The input file is SD file from the benzodiazepine data set, available directly from [1]. Every record contains the tags PUBCHEM_CACTVS_HBOND_DONOR, PUBCHEM_CACTVS_HBOND_ACCEPTOR and PUBCHEM_MOLECULAR_WEIGHT, and most of the records contain the tag PUBCHEM_XLOGP3. Here is an example of those tag data fields:

> <PUBCHEM_CACTVS_HBOND_ACCEPTOR>
4
> <PUBCHEM_CACTVS_HBOND_DONOR>
1
> <PUBCHEM_XLOGP3>
1.2
> <PUBCHEM_MOLECULAR_WEIGHT>
359.20938

The program must create a new SD file which is the same as the input file but with a new tag data field named "RULE5". This must be "1" if the record passes Lipinski's rule, "0" if it does not, and "no logP" if the PUBCHEM_XLOGP3 field is missing.

"The same" deserves some clarification. Most toolkits do not preserve the SD input precisely. For example, the "CTfile Formats" specification says that some fields are obsolete or unneeded, or are only appropriate to query and reaction formats. Different toolkits handle these differently, and it's okay for these fields to differ. There are also places where the amount of whitespace isn't fully specified, and different toolkits give different answers.
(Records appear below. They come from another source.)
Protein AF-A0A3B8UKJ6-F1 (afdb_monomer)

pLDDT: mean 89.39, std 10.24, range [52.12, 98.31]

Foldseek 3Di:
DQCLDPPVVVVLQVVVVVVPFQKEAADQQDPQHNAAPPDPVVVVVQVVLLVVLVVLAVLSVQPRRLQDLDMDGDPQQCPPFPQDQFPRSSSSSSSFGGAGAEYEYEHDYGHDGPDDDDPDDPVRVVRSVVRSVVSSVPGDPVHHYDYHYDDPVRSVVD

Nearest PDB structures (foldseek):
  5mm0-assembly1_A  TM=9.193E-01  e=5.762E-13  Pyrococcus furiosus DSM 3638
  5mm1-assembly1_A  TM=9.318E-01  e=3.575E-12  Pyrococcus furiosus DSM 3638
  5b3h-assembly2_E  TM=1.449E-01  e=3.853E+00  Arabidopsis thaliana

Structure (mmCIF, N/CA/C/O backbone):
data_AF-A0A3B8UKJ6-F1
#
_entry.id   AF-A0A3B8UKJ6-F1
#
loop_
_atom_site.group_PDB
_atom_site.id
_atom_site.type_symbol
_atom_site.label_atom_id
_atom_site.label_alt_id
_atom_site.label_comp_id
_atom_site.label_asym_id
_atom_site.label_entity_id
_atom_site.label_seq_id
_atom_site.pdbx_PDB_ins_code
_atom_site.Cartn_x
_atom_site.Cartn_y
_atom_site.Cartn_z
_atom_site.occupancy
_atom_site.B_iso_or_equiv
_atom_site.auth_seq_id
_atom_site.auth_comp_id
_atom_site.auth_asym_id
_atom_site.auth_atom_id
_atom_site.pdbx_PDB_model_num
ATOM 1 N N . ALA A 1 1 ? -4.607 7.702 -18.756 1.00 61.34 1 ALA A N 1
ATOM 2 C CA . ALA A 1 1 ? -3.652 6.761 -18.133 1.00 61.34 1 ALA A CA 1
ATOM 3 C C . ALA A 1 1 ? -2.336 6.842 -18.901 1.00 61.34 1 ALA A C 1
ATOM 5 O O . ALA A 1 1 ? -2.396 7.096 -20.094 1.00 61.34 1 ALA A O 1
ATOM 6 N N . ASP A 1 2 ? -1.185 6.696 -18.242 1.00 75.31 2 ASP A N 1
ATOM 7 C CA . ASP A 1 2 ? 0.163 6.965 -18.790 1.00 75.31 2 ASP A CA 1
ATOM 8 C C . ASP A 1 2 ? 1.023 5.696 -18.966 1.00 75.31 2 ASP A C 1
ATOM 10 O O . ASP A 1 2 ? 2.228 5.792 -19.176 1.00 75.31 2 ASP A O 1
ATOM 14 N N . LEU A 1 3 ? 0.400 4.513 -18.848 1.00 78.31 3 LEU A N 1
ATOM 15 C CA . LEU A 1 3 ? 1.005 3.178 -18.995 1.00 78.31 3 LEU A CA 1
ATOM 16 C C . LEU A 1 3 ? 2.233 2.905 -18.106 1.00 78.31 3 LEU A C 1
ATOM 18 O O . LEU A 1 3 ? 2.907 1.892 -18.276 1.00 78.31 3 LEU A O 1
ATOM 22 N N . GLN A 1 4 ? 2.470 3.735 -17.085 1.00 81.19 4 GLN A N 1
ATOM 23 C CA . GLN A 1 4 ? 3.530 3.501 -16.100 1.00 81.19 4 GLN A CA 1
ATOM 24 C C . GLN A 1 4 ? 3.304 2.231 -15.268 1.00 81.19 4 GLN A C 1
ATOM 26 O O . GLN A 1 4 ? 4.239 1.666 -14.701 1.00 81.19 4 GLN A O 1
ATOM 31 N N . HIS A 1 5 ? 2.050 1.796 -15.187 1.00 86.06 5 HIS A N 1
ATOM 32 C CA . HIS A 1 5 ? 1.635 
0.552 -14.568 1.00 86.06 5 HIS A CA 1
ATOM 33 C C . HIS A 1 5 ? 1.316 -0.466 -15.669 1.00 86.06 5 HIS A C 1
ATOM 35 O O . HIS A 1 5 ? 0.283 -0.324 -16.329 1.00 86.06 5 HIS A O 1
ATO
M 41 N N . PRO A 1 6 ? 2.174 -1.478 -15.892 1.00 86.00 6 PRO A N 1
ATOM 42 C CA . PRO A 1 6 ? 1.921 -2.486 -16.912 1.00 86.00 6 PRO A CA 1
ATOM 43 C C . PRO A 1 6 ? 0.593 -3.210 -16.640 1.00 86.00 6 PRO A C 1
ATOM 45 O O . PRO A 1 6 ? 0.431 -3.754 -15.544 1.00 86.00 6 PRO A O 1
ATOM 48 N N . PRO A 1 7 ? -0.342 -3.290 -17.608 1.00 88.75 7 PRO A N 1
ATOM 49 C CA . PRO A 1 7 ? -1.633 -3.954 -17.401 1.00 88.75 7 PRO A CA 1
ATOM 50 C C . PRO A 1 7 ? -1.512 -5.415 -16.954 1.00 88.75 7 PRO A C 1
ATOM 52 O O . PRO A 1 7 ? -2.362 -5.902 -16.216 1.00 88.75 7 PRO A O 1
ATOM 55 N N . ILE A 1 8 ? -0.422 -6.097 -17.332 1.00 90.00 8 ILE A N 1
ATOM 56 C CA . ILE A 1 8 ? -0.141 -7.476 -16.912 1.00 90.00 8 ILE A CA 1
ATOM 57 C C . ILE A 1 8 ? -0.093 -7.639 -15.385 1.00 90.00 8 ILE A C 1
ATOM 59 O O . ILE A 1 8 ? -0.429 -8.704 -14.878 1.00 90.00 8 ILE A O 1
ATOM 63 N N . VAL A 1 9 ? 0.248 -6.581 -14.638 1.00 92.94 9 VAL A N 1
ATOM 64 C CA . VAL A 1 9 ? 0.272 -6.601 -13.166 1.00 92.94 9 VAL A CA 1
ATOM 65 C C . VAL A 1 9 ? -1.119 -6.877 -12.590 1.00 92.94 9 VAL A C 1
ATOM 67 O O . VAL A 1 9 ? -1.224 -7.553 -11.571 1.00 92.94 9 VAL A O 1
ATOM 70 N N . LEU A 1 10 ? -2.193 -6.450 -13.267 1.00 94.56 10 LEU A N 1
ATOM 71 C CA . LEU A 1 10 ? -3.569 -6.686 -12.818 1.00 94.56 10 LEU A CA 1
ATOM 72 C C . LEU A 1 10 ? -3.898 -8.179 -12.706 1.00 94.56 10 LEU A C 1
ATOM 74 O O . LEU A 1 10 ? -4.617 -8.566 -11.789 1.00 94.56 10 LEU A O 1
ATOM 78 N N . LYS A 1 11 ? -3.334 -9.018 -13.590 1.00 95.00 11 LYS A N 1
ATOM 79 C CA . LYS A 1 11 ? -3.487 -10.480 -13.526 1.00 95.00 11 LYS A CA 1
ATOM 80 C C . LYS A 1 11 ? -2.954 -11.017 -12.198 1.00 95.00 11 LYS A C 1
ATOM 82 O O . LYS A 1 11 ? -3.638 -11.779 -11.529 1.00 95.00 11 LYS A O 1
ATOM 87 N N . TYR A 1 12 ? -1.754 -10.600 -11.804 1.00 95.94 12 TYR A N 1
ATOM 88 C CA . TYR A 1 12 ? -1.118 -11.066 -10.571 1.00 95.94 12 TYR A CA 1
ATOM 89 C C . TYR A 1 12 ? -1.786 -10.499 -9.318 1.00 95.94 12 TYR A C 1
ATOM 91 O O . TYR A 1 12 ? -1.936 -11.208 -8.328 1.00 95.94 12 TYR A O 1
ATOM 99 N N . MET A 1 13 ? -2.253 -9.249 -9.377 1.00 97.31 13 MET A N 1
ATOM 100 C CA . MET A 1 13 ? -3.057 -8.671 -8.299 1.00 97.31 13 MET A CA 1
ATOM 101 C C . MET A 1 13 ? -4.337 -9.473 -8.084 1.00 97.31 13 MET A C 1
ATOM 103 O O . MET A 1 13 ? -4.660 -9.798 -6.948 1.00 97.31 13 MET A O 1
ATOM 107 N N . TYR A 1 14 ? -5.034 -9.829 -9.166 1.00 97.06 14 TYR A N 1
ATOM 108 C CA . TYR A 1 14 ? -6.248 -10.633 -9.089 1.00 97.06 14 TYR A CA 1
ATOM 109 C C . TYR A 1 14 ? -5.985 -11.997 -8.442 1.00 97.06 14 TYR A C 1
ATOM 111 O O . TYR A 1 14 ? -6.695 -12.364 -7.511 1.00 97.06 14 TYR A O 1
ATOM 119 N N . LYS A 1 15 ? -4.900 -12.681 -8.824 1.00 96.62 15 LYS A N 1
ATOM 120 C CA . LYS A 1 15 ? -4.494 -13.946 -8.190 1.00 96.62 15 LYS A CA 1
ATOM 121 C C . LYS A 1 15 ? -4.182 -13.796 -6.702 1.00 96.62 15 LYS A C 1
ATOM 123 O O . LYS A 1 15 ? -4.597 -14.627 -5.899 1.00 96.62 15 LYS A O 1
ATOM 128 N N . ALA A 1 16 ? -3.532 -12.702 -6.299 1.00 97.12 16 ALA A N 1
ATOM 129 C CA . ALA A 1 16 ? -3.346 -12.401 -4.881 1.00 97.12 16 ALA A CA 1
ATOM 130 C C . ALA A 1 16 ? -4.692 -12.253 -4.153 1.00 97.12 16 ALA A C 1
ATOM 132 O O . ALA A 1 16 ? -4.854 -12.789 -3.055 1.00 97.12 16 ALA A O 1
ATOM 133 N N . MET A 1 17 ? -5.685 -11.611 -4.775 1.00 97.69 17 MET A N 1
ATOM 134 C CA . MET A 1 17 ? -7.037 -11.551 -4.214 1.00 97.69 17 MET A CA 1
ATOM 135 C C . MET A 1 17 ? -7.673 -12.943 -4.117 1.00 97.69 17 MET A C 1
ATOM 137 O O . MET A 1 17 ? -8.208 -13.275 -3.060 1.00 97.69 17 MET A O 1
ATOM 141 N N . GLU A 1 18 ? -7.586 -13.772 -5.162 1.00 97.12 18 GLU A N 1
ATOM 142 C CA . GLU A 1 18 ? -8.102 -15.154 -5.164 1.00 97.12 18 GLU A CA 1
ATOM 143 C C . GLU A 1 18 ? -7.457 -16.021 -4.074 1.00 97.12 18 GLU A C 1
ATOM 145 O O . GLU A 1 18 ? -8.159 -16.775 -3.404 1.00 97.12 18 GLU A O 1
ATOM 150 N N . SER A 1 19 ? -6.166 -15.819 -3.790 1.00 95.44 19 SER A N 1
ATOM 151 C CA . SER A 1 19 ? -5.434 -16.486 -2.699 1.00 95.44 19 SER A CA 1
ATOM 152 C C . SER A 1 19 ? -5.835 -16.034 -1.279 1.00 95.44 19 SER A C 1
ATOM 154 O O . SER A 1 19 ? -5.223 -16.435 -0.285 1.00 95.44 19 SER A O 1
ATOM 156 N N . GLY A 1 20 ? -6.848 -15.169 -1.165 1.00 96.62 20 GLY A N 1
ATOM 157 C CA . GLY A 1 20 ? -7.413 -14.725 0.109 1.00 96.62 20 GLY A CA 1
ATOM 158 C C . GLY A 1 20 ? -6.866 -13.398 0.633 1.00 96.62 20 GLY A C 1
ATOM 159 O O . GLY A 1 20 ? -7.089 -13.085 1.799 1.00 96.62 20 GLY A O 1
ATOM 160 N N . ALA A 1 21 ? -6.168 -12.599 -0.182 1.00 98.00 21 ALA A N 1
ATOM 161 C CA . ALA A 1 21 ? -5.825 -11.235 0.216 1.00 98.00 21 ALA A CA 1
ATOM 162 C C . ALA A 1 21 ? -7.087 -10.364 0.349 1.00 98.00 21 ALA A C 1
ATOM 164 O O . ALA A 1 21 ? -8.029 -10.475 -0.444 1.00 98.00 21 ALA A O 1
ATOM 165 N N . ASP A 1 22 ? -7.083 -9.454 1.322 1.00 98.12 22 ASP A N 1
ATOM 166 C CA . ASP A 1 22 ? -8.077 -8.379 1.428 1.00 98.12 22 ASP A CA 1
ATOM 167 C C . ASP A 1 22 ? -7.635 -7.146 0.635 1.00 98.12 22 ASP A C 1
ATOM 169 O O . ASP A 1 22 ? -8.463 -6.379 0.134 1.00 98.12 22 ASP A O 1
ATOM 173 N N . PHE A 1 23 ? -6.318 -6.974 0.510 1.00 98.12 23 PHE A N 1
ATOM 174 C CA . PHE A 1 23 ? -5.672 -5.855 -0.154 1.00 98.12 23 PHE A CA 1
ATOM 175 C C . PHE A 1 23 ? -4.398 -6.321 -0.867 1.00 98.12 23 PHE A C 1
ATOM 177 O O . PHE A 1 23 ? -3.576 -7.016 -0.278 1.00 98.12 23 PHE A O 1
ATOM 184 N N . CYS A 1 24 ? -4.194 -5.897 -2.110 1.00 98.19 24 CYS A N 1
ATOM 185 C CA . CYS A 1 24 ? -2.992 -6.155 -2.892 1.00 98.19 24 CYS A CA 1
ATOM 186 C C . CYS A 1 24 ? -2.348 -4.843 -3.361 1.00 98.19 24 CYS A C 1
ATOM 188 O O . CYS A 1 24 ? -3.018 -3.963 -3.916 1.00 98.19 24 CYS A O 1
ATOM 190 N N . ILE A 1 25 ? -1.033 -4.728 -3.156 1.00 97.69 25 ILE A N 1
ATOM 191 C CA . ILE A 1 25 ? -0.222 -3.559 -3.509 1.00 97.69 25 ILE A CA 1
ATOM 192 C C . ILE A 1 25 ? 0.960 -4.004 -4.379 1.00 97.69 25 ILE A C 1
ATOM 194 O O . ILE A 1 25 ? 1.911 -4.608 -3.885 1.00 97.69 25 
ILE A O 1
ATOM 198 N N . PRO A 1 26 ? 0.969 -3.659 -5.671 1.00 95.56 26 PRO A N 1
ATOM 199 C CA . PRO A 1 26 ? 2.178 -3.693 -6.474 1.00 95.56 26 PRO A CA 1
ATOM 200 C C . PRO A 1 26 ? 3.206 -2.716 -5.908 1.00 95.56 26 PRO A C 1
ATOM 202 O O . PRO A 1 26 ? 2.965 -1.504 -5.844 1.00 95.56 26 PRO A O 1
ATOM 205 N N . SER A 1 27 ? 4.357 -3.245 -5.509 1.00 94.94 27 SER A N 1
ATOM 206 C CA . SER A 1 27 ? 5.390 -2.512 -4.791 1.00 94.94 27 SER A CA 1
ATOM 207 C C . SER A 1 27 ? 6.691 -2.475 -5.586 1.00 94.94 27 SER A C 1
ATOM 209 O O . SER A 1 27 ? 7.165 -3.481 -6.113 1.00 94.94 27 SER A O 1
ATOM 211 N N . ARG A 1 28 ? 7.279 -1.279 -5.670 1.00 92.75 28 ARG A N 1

It's expected that a toolkit will modify those fields. The exception will be those solutions which manipulate the SD file directly as text and don't go through a molecule object and back again.

Line #2 of each record is supposed to include the name of the program which generated the output and include time stamp, although it may also be blank. Some solutions will keep the line as-is, some will put the toolkits's name and current timestamp in its place, and still others will force it to be blank. Please note what the solution does.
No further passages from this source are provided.